#### Raw data

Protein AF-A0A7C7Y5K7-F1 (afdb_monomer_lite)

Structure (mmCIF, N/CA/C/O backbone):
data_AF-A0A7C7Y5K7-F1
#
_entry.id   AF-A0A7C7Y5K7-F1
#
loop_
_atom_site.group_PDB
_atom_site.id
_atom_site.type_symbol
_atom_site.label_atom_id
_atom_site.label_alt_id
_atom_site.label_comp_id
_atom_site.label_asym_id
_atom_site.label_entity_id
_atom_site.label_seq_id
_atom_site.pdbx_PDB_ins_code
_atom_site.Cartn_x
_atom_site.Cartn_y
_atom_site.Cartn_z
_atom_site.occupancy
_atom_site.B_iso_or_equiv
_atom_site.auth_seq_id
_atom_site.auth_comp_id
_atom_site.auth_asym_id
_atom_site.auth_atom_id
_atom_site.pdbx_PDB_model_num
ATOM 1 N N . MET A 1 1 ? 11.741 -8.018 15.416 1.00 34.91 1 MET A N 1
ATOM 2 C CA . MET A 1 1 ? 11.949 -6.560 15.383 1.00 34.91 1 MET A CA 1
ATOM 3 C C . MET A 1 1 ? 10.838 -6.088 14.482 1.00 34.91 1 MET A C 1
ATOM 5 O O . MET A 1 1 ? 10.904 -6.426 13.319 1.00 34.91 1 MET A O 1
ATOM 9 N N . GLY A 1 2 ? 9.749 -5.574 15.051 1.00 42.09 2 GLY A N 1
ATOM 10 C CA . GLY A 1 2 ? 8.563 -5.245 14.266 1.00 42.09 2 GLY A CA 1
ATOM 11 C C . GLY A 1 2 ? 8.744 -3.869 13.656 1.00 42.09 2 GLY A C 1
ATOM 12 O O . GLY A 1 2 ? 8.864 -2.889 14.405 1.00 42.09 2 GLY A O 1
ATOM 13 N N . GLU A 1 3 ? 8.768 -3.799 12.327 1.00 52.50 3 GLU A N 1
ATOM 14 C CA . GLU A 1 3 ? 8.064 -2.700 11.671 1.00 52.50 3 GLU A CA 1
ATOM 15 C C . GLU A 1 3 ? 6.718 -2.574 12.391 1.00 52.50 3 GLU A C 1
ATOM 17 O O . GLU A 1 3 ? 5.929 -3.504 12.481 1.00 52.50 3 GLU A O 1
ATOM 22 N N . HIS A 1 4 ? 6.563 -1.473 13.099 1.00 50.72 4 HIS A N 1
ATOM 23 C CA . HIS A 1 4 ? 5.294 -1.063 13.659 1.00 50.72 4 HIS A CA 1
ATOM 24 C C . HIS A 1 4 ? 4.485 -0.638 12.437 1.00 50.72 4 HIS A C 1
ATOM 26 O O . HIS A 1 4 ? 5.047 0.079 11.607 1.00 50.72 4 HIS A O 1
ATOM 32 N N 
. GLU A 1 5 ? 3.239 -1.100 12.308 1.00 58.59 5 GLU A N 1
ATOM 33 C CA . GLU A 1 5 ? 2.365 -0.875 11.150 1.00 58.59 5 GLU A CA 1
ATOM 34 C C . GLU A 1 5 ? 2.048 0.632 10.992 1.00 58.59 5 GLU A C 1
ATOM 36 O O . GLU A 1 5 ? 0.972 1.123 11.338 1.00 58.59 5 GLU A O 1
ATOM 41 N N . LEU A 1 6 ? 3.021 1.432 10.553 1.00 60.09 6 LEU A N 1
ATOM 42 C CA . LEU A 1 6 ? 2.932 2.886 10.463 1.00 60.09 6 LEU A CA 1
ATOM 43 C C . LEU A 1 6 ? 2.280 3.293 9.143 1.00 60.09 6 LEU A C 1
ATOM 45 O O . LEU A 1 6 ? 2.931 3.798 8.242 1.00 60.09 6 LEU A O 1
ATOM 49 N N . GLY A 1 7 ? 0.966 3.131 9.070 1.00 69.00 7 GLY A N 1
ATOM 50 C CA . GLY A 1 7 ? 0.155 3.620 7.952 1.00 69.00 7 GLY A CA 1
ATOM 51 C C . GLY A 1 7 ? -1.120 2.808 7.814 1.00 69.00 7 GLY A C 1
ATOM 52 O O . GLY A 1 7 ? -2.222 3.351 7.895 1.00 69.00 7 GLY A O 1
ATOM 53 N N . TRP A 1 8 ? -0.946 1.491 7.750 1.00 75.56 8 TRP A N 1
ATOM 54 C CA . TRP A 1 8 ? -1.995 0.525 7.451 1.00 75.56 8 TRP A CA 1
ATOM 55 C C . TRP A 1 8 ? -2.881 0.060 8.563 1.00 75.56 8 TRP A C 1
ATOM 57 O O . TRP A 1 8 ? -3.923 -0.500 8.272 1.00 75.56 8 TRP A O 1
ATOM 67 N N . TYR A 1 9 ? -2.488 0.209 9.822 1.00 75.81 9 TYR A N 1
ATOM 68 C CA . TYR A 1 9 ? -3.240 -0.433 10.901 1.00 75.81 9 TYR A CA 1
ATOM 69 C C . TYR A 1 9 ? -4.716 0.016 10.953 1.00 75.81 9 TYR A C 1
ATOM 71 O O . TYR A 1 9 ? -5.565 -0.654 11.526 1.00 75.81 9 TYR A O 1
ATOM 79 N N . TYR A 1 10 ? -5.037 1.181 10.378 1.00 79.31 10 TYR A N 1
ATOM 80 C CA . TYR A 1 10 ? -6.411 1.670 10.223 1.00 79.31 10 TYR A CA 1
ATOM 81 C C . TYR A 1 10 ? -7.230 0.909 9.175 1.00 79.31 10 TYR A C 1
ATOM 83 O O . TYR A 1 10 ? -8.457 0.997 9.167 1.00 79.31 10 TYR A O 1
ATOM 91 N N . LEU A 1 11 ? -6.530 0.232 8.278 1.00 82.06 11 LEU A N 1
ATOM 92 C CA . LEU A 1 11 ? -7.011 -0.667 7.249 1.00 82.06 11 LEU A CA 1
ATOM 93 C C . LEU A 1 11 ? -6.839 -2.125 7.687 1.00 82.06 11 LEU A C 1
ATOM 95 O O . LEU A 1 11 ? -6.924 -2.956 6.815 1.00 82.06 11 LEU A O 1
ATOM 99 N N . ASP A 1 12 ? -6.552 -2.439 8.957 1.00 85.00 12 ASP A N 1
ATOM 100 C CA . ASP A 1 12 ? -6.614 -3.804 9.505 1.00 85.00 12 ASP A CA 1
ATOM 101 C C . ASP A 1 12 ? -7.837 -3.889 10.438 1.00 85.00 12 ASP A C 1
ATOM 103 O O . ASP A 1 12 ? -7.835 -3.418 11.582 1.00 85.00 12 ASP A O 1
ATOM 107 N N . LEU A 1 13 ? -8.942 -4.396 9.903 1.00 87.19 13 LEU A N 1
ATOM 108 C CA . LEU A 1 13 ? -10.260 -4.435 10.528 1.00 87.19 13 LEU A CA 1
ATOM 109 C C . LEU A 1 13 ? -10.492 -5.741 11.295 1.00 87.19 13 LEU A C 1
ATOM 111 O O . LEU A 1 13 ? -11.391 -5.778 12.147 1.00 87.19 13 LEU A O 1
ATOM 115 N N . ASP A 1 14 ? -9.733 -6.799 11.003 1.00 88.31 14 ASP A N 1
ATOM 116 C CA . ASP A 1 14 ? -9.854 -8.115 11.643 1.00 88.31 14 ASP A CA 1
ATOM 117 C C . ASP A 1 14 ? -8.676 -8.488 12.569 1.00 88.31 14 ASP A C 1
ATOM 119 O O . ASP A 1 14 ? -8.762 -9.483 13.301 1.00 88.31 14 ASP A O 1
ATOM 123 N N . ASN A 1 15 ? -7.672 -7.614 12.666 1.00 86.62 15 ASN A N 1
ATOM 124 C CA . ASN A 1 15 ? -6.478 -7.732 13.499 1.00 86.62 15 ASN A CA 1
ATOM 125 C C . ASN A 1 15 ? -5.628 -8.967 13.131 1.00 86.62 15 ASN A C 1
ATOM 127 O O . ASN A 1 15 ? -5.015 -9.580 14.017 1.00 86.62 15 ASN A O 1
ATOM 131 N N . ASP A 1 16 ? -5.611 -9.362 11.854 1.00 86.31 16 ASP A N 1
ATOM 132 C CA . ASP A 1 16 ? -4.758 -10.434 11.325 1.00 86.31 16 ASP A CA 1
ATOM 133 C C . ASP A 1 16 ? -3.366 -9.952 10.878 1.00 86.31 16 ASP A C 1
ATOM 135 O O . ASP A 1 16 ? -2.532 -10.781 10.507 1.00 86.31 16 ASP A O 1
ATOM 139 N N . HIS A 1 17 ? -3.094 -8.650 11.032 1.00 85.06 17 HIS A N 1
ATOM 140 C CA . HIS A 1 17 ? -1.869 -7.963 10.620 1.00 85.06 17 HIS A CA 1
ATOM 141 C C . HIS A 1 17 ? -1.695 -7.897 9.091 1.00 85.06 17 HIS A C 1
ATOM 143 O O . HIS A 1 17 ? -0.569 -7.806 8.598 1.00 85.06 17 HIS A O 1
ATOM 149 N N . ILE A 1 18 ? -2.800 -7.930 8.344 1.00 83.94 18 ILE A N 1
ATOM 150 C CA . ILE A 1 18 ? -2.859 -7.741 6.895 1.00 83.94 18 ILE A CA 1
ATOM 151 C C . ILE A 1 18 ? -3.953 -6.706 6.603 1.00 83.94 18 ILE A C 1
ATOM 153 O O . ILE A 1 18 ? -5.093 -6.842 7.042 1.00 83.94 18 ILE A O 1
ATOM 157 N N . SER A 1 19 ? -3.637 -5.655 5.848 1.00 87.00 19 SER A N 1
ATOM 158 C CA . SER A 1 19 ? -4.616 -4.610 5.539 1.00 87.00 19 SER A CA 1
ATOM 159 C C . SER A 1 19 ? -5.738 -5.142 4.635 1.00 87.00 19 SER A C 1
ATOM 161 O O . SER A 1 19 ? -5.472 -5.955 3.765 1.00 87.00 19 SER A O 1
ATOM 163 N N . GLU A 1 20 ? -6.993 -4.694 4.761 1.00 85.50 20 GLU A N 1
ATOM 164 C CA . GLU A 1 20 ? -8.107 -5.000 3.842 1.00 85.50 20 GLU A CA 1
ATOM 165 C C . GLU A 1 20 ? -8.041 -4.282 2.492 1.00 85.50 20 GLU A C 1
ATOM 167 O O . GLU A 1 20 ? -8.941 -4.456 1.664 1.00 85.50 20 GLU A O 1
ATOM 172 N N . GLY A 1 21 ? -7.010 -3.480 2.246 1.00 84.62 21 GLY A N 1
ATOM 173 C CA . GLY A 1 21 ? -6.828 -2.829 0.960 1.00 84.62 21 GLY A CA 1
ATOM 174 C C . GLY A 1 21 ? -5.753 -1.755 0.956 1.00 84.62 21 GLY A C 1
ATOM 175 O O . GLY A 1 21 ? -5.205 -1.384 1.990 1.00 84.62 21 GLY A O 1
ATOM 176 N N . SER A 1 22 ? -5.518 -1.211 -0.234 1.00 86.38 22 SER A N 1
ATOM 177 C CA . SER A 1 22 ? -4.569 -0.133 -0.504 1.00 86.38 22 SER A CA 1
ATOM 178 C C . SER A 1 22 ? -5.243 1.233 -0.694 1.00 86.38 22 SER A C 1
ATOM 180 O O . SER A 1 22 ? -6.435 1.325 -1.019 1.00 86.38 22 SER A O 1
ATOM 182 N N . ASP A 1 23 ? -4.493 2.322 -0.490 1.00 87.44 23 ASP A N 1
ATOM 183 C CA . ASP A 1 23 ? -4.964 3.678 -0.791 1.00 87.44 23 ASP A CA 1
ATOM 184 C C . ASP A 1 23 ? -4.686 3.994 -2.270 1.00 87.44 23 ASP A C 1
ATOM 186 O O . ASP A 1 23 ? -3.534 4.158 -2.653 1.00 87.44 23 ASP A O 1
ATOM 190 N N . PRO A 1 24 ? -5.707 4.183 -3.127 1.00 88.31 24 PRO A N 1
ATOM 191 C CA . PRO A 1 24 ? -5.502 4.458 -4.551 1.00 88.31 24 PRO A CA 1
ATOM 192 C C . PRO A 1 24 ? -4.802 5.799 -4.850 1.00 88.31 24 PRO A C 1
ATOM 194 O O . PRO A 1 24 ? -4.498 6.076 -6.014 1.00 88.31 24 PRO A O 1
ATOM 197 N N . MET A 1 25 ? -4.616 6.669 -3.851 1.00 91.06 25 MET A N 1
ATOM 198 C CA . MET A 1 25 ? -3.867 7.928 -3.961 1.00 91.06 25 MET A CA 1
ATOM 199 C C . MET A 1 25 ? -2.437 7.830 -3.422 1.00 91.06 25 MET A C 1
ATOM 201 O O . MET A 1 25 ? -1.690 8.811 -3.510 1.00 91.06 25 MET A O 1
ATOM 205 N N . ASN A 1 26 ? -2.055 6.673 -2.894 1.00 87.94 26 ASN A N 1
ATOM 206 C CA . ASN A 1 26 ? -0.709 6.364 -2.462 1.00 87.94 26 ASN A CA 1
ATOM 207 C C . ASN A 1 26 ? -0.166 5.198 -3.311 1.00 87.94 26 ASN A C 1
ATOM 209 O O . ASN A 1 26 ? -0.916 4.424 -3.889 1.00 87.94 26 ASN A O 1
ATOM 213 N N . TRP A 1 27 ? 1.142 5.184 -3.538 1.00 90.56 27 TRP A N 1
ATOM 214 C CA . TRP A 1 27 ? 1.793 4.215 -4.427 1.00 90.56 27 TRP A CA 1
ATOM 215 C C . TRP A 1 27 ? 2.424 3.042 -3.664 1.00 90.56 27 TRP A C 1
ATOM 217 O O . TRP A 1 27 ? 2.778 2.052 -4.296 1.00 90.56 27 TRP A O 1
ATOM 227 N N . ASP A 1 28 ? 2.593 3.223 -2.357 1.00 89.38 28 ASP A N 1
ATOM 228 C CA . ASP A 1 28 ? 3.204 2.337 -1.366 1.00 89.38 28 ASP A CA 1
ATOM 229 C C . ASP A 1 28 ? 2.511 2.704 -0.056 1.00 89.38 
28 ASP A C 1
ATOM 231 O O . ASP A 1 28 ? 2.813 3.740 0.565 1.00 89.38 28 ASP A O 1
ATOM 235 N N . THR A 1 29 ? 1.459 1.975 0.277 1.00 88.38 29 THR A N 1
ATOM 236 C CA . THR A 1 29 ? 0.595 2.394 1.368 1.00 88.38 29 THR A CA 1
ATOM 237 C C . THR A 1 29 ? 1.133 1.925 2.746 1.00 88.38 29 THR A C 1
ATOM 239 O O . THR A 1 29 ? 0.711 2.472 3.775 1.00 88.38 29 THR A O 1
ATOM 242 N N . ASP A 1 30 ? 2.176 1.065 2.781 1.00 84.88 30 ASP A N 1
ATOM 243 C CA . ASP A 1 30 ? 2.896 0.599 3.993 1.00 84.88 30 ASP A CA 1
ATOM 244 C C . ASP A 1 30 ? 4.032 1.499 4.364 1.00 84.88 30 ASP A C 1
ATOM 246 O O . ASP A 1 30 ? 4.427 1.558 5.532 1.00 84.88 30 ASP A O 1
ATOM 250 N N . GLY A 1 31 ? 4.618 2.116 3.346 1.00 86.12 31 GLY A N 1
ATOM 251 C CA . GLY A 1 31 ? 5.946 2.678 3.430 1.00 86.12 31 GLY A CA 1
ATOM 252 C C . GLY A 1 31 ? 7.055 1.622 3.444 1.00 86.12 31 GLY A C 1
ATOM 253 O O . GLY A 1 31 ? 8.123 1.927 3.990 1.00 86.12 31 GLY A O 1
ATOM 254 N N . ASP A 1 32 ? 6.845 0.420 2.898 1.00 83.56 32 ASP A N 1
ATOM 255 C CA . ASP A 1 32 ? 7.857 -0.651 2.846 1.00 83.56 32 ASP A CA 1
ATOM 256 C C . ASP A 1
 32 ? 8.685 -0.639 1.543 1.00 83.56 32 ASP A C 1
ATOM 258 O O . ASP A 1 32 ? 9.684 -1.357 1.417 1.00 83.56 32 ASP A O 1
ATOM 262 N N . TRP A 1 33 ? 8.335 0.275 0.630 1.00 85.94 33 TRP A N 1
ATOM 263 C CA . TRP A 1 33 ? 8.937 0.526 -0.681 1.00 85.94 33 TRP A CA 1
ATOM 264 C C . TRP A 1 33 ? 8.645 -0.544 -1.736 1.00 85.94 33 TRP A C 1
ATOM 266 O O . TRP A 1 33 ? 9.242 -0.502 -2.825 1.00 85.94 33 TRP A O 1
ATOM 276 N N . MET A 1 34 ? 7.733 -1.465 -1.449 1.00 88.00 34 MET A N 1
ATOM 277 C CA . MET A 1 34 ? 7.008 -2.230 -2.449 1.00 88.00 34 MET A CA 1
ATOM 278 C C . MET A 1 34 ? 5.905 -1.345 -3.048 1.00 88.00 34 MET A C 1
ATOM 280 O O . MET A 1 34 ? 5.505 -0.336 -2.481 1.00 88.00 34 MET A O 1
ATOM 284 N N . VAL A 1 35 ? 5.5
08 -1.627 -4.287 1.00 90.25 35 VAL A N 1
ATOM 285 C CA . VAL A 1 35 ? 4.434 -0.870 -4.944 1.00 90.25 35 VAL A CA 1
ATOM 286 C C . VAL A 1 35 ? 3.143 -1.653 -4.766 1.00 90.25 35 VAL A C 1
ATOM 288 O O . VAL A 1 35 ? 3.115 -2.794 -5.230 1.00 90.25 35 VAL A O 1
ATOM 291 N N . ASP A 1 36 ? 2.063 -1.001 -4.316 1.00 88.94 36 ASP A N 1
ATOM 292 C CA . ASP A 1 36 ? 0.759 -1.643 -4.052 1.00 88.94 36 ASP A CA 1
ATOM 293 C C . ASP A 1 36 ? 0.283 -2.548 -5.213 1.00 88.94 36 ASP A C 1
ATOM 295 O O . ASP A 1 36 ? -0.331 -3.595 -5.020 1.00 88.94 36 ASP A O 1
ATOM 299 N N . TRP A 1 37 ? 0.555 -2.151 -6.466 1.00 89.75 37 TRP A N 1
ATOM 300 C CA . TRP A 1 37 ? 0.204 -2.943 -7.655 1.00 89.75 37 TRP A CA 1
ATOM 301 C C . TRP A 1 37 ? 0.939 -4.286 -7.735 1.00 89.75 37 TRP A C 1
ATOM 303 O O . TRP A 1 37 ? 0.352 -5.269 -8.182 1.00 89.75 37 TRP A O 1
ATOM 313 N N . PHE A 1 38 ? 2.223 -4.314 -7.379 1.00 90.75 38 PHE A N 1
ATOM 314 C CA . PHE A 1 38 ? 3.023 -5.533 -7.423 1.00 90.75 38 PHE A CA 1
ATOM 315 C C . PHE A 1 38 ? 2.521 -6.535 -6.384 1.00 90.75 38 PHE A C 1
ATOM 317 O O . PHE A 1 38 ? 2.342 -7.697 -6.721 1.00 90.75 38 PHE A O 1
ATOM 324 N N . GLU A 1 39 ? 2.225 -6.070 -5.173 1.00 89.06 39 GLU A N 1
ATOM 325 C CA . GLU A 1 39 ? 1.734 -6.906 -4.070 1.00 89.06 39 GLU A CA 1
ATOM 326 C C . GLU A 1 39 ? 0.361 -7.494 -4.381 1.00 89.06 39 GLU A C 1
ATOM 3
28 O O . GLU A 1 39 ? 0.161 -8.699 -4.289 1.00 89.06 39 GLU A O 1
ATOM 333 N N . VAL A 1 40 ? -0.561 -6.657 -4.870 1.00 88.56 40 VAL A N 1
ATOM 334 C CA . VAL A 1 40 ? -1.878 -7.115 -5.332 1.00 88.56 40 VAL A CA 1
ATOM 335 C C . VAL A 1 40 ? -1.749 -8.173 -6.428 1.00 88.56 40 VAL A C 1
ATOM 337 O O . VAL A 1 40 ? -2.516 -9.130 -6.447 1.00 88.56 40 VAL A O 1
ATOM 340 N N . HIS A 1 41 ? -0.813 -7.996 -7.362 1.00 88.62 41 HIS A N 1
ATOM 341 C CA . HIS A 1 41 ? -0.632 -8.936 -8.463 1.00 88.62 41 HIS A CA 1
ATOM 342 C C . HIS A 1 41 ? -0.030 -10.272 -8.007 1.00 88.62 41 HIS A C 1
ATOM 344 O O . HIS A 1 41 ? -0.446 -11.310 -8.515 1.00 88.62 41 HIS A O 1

########

◆ Work required
Look above for the line holding "ATOM 236 C CA" and the line holding "ATOM 284 N N . VAL A 1 35 ? 5.5", then output exactly those two lines and every line between them, nothing more.

◆ Answer
ATOM 236 C CA . THR A 1 29 ? 0.595 2.394 1.368 1.00 88.38 29 THR A CA 1
ATOM 237 C C . THR A 1 29 ? 1.133 1.925 2.746 1.00 88.38 29 THR A C 1
ATOM 239 O O . THR A 1 29 ? 0.711 2.472 3.775 1.00 88.38 29 THR A O 1
ATOM 242 N N . ASP A 1 30 ? 2.176 1.065 2.781 1.00 84.88 30 ASP A N 1
ATOM 243 C CA . ASP A 1 30 ? 2.896 0.599 3.993 1.00 84.88 30 ASP A CA 1
ATOM 244 C C . ASP A 1 30 ? 4.032 1.499 4.364 1.00 84.88 30 ASP A C 1
ATOM 246 O O . ASP A 1 30 ? 4.427 1.558 5.532 1.00 84.88 30 ASP A O 1
ATOM 250 N N . GLY A 1 31 ? 4.618 2.116 3.346 1.00 86.12 31 GLY A N 1
ATOM 251 C CA . GLY A 1 31 ? 5.946 2.678 3.430 1.00 86.12 31 GLY A CA 1
ATOM 252 C C . GLY A 1 31 ? 7.055 1.622 3.444 1.00 86.12 31 GLY A C 1
ATOM 253 O O . GLY A 1 31 ? 8.123 1.927 3.990 1.00 86.12 31 GLY A O 1
ATOM 254 N N . ASP A 1 32 ? 6.845 0.420 2.898 1.00 83.56 32 ASP A N 1
ATOM 255 C CA . ASP A 1 32 ? 7.857 -0.651 2.846 1.00 83.56 32 ASP A CA 1
ATOM 256 C C . ASP A 1
 32 ? 8.685 -0.639 1.543 1.00 83.56 32 ASP A C 1
ATOM 258 O O . ASP A 1 32 ? 9.684 -1.357 1.417 1.00 83.56 32 ASP A O 1
ATOM 262 N N . TRP A 1 33 ? 8.335 0.275 0.630 1.00 85.94 33 TRP A N 1
ATOM 263 C CA . TRP A 1 33 ? 8.937 0.526 -0.681 1.00 85.94 33 TRP A CA 1
ATOM 264 C C . TRP A 1 33 ? 8.645 -0.544 -1.736 1.00 85.94 33 TRP A C 1
ATOM 266 O O . TRP A 1 33 ? 9.242 -0.502 -2.825 1.00 85.94 33 TRP A O 1
ATOM 276 N N . MET A 1 34 ? 7.733 -1.465 -1.449 1.00 88.00 34 MET A N 1
ATOM 277 C CA . MET A 1 34 ? 7.008 -2.230 -2.449 1.00 88.00 34 MET A CA 1
ATOM 278 C C . MET A 1 34 ? 5.905 -1.345 -3.048 1.00 88.00 34 MET A C 1
ATOM 280 O O . MET A 1 34 ? 5.505 -0.336 -2.481 1.00 88.00 34 MET A O 1
ATOM 284 N N . VAL A 1 35 ? 5.5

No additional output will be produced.